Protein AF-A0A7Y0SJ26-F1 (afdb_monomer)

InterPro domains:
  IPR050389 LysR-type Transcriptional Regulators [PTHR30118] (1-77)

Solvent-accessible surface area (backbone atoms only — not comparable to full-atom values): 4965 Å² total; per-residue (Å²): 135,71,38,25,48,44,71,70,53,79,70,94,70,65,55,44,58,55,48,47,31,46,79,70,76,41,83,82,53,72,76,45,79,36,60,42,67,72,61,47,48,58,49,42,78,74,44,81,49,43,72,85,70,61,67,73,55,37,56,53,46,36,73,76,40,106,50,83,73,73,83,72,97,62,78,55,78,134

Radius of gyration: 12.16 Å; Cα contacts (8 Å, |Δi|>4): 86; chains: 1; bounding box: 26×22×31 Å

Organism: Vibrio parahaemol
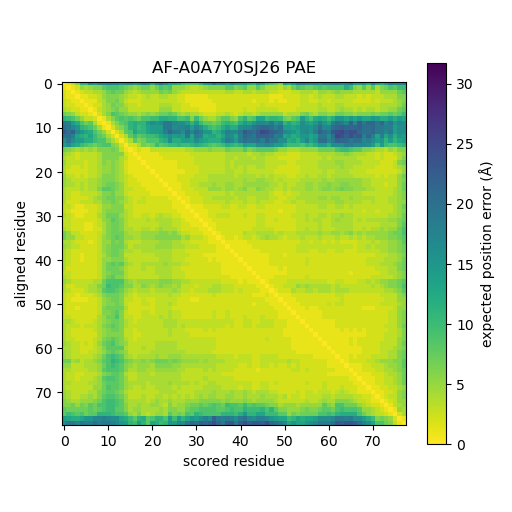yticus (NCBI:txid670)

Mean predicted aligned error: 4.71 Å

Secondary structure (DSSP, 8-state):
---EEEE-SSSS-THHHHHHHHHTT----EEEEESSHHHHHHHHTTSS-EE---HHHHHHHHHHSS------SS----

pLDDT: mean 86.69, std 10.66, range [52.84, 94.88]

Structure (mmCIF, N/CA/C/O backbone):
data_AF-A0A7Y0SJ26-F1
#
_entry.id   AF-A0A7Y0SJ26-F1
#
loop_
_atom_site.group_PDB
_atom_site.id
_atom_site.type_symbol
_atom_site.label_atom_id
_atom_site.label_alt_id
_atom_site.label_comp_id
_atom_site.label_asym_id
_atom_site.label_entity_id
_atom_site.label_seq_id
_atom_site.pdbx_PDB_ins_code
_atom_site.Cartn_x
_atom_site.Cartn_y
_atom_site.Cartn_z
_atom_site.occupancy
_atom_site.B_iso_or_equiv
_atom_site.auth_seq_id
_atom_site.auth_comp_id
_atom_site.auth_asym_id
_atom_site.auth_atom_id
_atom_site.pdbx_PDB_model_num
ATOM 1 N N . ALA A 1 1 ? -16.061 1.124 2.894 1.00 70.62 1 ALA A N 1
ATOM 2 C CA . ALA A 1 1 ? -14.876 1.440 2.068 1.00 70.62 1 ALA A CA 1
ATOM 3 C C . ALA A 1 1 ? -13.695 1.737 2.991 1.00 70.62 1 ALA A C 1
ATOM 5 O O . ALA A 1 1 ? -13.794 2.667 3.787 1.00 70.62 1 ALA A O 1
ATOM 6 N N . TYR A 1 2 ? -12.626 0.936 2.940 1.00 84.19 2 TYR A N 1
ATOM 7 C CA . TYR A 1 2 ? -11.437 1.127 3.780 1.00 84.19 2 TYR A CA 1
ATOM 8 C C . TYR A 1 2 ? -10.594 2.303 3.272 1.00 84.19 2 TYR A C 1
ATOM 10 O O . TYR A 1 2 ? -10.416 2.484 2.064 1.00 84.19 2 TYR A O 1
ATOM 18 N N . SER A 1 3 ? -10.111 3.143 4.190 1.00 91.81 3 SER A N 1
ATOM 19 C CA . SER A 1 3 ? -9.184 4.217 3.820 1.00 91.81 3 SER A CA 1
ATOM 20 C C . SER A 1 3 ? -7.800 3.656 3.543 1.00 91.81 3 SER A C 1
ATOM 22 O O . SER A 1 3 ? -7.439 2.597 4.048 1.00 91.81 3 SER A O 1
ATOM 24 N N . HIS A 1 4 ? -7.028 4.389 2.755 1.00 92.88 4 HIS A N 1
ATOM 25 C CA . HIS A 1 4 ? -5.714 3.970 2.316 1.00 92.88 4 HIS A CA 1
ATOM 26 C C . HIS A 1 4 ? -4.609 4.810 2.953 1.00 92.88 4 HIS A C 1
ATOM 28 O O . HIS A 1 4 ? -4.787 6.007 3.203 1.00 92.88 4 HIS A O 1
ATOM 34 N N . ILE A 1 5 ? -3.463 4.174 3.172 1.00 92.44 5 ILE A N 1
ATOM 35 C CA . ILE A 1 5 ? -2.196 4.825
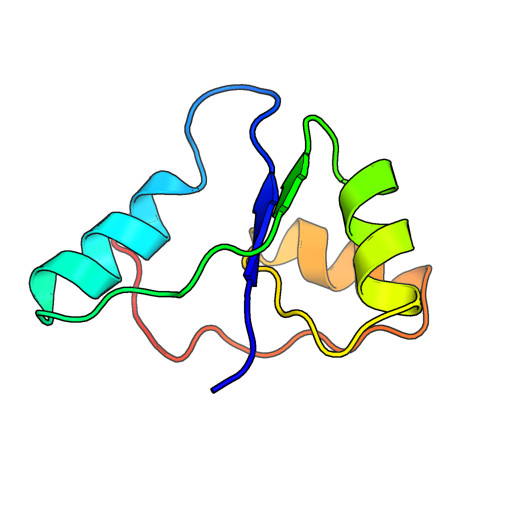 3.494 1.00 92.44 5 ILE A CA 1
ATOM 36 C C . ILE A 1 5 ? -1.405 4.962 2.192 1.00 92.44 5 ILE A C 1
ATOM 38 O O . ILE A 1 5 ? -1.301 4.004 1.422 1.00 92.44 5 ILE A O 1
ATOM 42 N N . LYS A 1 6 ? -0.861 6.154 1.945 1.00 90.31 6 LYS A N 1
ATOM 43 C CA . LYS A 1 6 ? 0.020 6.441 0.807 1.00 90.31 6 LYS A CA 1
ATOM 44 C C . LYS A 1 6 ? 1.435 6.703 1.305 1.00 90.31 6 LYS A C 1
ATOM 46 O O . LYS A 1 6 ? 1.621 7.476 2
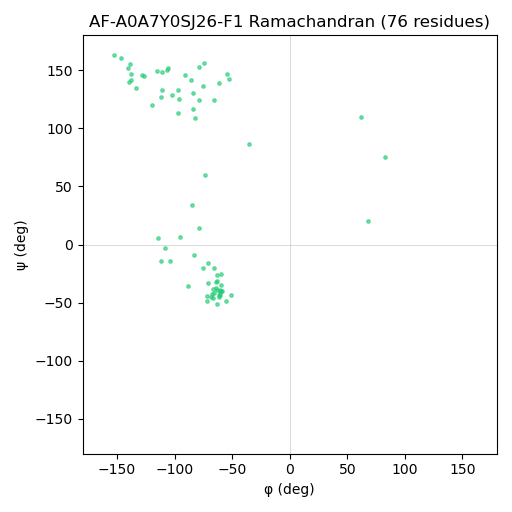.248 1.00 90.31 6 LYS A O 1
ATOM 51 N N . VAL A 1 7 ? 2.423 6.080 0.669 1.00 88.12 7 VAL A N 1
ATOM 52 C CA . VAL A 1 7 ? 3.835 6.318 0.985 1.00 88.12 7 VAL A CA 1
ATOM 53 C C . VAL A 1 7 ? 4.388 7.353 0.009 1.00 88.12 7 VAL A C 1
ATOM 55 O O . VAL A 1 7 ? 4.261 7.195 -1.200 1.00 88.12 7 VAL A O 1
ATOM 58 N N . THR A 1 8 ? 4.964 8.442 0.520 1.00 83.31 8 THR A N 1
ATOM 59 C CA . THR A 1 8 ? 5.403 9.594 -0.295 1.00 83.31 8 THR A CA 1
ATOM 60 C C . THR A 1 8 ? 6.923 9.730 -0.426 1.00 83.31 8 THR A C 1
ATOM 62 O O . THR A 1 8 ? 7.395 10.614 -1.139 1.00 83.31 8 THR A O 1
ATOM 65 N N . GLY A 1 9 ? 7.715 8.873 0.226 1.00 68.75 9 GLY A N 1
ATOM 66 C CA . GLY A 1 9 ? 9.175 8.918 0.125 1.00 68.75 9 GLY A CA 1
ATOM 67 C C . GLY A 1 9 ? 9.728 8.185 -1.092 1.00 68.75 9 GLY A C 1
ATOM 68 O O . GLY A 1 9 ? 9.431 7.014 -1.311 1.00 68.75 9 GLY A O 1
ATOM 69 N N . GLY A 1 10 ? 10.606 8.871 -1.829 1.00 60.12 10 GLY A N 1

==

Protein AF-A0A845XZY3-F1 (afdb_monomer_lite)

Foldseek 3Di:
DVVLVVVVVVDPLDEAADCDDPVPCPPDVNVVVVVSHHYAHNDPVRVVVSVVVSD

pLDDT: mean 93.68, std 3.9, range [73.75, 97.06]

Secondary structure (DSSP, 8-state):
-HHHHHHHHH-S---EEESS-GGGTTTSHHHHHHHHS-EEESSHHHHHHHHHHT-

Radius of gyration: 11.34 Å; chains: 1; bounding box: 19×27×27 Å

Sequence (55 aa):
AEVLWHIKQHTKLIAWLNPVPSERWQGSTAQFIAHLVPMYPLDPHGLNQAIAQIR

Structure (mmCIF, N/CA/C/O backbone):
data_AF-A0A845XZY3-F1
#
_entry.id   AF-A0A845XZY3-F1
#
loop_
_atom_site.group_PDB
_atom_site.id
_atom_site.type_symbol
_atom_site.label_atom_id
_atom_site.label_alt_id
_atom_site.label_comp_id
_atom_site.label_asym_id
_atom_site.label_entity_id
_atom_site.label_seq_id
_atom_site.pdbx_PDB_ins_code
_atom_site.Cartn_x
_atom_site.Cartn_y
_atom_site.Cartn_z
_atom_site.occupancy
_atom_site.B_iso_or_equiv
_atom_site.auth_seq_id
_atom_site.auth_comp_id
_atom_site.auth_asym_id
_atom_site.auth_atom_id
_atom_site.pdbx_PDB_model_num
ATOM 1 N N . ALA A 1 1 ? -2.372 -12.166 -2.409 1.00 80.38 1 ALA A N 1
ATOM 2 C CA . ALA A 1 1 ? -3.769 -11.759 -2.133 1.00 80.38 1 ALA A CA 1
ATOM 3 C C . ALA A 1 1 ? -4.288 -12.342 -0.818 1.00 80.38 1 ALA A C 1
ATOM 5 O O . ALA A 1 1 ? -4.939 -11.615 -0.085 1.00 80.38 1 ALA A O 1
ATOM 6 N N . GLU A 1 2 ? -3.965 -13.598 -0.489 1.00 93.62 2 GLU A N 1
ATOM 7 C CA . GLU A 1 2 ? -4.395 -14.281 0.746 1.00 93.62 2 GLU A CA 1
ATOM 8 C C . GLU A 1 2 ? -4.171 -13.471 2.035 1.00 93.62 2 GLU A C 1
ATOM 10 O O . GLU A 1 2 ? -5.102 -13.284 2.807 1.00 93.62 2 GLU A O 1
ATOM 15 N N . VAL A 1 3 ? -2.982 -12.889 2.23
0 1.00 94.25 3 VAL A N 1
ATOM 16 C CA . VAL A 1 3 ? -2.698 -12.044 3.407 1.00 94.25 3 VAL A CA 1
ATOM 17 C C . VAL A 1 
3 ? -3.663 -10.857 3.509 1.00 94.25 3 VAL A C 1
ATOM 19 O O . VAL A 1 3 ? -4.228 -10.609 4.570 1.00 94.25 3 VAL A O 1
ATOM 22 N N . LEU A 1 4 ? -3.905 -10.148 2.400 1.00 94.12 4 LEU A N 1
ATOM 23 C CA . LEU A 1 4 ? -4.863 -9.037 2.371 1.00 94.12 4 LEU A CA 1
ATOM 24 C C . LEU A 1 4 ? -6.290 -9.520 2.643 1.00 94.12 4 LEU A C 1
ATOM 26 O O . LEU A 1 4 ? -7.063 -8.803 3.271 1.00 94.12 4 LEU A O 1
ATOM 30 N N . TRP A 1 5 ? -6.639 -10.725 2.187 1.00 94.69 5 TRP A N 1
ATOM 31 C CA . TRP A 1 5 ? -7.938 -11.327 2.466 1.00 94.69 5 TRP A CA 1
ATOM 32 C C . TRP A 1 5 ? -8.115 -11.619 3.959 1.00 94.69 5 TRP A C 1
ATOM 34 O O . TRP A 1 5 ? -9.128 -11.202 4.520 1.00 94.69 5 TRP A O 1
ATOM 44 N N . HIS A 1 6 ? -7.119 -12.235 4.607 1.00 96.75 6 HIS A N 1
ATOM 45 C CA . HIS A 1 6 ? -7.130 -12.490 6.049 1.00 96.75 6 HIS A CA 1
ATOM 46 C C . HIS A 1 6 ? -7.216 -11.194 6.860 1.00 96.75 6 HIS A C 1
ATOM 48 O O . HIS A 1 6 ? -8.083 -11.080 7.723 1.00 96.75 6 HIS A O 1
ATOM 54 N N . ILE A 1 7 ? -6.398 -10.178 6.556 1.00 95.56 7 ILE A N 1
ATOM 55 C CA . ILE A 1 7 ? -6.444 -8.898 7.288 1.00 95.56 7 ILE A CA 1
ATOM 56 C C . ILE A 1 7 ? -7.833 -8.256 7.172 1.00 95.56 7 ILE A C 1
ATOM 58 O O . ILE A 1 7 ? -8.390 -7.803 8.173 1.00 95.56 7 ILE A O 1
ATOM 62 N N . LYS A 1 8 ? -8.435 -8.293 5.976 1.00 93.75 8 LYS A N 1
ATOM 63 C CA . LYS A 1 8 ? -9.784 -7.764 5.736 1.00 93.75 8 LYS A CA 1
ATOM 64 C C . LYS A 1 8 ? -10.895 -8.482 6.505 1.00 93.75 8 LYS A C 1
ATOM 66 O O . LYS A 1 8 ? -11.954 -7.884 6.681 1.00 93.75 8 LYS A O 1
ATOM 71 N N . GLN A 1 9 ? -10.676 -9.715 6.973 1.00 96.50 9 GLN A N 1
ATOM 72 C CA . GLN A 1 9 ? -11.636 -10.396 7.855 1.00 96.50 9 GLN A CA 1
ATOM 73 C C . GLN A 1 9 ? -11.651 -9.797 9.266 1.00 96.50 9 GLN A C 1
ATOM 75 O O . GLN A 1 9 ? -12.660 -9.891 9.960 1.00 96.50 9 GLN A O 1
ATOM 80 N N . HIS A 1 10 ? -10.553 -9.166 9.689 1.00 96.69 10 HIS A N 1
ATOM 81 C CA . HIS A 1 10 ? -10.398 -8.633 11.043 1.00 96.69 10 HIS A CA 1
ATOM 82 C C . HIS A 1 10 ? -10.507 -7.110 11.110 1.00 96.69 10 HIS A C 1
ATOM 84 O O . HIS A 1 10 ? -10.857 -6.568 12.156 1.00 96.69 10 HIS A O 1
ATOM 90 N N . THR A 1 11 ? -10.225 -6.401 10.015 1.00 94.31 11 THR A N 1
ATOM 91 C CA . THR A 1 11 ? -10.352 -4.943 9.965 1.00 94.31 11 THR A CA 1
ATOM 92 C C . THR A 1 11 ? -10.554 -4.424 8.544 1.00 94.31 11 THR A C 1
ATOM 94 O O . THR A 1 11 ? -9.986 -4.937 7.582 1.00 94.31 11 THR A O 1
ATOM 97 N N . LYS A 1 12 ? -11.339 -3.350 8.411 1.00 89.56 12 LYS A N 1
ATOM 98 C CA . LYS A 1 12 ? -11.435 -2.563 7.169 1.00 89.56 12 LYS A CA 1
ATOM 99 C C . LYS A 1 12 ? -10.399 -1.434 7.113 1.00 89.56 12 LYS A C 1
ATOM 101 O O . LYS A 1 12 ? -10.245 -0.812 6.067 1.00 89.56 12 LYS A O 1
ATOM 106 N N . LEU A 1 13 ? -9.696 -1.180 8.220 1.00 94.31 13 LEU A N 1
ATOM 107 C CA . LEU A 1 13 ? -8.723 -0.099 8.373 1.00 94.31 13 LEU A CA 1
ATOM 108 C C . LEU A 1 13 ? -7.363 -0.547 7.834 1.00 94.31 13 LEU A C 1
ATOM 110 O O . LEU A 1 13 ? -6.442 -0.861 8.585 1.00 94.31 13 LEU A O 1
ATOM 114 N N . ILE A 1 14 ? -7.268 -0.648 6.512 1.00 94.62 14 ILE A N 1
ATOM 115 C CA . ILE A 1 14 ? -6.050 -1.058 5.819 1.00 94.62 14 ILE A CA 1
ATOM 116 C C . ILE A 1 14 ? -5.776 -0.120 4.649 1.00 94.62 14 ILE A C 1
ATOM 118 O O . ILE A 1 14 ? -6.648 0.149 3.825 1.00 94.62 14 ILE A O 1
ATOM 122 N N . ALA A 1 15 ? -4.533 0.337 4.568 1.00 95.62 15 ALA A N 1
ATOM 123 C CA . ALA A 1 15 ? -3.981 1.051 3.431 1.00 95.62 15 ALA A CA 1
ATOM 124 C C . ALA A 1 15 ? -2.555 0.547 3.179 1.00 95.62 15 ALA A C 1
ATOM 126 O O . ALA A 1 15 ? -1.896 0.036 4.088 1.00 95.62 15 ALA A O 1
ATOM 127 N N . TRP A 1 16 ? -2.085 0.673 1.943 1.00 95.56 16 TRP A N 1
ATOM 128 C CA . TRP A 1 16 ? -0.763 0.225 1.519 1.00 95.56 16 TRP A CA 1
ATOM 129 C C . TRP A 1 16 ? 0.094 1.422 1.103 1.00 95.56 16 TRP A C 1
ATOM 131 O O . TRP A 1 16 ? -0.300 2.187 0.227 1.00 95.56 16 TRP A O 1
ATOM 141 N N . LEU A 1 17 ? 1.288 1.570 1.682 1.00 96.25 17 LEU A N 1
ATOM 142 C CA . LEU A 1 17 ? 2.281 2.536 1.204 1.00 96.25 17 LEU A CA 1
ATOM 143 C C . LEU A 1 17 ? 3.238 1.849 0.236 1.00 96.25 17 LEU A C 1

# How to complete this task
The string "Radius" may occur in the listing; show every line where it does.

# Answer area
Radius of gyration: 12.16 Å; Cα contacts (8 Å, |Δi|>4): 86; chains: 1; bounding box: 26×22×31 Å
Radius of gyration: 11.34 Å; chains: 1; bounding box: 19×27×27 Å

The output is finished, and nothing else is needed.